Представьте себе, если бы Веничка Ерофеев описывал алкогольные подвиги на троих не в пригородных электричках на маршруте Москва — Петушки, а за барной стойкой одной и той же пивной на протяжении последних двух десятков лет. Именно этим и занимался Джеффри Бернард. Пока народные массы стягивались к королевскому дворцу, толпа алкашей-острословов поднимала стаканы с водкой и тоником (неизменный напиток Бернарда) в память о человеке, который описывал — неделя за неделей — свои алкогольные взлеты (вздернутой руки со стаканом) и падения (главным образом с барного табурета). В последние годы он подолгу не вылезал из больниц. Однажды во время осмотра палаты его лечащий врач указал группе студентов-медиков на Джеффри Бернарда и сказал: «Вот человек, который ежедневно закупоривает свои вены тремя пачками сигарет, а потом откупоривает их снова бутылкой водки». Из-за острейшего диабета и закупорки вен у него началась гангрена, и ему в конце концов ампутировали ногу ниже колена. В этом Джеффри Бернард тоже находил свое достоинство: сократилось число падений с лестниц — падение с инвалидного кресла не столь опасно для жизни.
Все свои увлекательные приключения Джеффри Бернард подробно документировал в своей регулярной колонке «Жизнь на дне» для журнала «Спектейтор» (в параллель еженедельным заметкам «Светская жизнь» и «Жизнь в деревне» в том же журнале). Колонку Джеффри Бернарда называли «запиской самоубийцы с еженедельным продолжением». Впрочем, с перерывами.

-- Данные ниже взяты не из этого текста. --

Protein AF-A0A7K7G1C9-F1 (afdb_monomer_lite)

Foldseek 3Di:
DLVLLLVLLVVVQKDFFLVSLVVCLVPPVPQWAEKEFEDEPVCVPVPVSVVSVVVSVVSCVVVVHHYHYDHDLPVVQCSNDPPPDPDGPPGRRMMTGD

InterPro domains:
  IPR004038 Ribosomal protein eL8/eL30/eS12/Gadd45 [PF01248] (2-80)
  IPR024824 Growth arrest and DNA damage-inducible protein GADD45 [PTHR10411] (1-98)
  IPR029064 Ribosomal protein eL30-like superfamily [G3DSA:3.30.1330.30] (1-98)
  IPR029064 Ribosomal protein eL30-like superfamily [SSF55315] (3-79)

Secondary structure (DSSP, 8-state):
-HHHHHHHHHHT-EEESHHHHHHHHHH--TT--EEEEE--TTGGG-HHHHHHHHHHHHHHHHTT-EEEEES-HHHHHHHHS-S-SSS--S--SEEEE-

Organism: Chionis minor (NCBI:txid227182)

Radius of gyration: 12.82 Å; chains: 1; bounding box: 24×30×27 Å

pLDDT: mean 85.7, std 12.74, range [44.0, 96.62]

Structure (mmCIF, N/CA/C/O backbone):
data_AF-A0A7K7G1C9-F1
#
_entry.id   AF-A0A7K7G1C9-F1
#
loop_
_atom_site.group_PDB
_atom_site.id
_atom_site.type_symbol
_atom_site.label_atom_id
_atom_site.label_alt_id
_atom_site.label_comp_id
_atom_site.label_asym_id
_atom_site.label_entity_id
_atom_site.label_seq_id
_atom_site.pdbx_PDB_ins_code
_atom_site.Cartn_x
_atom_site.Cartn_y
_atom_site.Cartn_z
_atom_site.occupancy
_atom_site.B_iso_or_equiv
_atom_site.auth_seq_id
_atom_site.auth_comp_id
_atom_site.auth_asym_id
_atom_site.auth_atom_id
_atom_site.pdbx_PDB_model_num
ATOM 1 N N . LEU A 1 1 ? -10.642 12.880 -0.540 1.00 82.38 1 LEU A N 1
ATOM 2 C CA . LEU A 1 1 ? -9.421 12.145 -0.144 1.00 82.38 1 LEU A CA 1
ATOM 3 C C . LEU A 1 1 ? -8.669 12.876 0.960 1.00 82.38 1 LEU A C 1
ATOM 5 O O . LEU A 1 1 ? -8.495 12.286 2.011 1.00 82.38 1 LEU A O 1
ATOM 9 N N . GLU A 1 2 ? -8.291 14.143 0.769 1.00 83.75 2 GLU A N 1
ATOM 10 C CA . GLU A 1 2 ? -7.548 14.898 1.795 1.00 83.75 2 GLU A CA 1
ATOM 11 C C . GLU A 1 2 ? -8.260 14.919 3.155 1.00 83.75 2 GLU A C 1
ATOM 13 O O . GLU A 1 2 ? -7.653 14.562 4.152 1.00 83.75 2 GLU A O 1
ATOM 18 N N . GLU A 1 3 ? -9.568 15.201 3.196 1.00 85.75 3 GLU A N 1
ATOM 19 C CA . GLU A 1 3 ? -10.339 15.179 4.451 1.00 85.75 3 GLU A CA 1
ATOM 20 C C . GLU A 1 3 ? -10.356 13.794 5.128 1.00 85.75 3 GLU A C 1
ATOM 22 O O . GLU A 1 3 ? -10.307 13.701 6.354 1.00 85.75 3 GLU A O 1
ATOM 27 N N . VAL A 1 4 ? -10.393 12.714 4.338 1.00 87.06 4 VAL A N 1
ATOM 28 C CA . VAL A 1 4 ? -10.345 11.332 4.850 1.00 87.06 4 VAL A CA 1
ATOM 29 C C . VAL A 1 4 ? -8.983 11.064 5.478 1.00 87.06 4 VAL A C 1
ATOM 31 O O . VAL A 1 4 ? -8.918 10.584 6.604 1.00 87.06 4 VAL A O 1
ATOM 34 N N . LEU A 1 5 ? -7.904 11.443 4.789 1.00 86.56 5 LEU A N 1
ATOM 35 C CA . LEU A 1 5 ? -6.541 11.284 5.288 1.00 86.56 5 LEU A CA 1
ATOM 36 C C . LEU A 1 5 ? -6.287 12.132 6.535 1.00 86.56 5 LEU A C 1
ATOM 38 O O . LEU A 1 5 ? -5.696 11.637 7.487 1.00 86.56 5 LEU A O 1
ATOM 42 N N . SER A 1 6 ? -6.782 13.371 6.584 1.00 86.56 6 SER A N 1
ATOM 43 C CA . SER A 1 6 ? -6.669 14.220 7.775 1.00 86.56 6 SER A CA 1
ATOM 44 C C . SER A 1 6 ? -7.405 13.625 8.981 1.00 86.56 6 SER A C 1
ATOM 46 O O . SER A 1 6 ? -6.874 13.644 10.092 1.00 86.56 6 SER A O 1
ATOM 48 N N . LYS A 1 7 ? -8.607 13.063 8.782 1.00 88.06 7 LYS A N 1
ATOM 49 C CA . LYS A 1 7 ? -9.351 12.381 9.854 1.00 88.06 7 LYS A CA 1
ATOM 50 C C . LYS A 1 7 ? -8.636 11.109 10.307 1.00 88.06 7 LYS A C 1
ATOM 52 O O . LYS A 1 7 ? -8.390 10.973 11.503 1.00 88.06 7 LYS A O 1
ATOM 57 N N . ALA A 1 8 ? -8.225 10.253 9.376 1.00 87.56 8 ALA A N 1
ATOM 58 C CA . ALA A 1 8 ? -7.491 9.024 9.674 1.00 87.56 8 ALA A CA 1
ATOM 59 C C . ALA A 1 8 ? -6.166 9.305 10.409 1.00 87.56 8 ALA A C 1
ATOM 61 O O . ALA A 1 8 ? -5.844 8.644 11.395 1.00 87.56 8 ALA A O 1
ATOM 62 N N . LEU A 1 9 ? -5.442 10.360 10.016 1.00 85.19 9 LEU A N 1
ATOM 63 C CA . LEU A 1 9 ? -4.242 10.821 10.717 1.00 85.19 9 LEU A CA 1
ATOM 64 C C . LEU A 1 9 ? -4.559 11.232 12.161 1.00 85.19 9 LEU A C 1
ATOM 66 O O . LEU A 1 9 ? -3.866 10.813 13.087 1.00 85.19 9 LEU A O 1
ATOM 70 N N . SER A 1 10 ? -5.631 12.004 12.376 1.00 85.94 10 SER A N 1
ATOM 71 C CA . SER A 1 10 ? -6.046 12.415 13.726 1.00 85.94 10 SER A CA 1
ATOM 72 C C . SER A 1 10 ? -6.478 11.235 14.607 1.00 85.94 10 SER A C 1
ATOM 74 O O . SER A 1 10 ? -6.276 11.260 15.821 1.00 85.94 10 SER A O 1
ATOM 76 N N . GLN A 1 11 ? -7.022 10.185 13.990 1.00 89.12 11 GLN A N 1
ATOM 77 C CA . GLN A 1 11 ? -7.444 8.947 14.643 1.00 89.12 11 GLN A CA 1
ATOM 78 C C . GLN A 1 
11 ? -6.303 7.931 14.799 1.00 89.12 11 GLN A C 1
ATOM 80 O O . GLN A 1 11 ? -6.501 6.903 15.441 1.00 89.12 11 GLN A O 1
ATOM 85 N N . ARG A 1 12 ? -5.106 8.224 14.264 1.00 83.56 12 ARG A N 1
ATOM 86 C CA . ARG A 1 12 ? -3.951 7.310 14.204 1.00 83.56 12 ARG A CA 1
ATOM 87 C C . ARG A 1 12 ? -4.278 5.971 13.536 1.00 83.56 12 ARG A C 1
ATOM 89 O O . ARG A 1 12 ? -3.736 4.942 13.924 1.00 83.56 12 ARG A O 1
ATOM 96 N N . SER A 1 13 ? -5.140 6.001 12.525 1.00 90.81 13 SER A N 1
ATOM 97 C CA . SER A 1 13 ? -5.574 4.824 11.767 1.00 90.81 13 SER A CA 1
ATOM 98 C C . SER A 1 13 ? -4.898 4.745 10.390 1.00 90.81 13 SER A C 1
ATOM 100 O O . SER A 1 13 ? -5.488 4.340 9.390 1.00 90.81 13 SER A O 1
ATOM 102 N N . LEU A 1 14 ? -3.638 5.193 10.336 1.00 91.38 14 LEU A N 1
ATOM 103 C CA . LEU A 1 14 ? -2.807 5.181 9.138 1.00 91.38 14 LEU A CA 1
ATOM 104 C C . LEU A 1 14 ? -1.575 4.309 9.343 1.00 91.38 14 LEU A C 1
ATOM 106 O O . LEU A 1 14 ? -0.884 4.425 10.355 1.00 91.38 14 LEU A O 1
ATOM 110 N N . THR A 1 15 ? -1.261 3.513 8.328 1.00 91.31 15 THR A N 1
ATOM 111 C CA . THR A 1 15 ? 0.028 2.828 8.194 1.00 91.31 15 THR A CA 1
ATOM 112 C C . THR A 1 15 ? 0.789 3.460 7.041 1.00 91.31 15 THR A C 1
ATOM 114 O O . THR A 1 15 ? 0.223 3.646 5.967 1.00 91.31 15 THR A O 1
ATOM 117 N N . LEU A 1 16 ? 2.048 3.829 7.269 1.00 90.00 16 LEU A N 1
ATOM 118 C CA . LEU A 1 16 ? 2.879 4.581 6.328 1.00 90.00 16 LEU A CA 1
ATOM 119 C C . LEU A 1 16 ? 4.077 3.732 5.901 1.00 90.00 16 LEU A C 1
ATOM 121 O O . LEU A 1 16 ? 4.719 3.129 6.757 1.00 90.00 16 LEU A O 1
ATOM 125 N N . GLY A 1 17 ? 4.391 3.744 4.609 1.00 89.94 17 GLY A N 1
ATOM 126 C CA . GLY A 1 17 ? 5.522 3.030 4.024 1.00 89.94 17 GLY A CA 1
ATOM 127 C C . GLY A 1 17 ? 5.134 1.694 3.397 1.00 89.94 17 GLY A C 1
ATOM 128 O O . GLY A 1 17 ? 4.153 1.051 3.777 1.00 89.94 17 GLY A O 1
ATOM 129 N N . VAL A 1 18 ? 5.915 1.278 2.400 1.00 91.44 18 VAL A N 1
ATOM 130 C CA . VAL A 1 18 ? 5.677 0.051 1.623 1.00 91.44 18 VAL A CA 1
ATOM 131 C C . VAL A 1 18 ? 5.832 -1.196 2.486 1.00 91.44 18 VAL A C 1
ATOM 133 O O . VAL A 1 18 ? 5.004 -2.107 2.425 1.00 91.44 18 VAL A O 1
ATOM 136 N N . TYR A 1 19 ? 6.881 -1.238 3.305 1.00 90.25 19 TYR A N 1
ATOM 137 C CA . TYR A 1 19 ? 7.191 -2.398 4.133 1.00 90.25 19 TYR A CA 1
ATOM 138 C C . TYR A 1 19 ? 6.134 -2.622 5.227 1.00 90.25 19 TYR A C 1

В те недели, когда, после жесточайшего похмелья, Джеффри не способен был попасть пальцем в нужную клавишу пишущей машинки, на соответствующей странице «Спектейтора» появлялось редакционное уведомление: «Джеффри Бернард нездоров». По слухам, он однажды допился до того, что заснул прямо в туалете своего паба «Карета и лошади» и оказался запертым в пабе на всю ночь. Из этого эпизода родилась пьеса, которая так и называлась: «Джеффри Бернард нездоров». Написана она была его приятелем и собутыльником К. Уотерхаузом. Этот спектакль — макабрический монолог лондонского эксцентрика-алкоголика (склеенный, в основном, из бернардовских цитат) — неожиданно для всех добился такого сногсшибательного успеха, даже у туристов-японцев, что из Лондона перекочевал на крупнейшие сцены мира от Нью-Йорка до Австралии. В фойе лондонского театра, за буфетной стойкой во время спектаклей, можно было часто увидеть самого Джеффри Бернарда, ходячую (плохо, впрочем, ходячую) легенду; это как если бы Гамлет появился в шекспировском театре «Глобус». Наш Гамлет получал от своего Шекспира потиражные с каждого спектакля и на это, собственно, главным образом и жил (пил).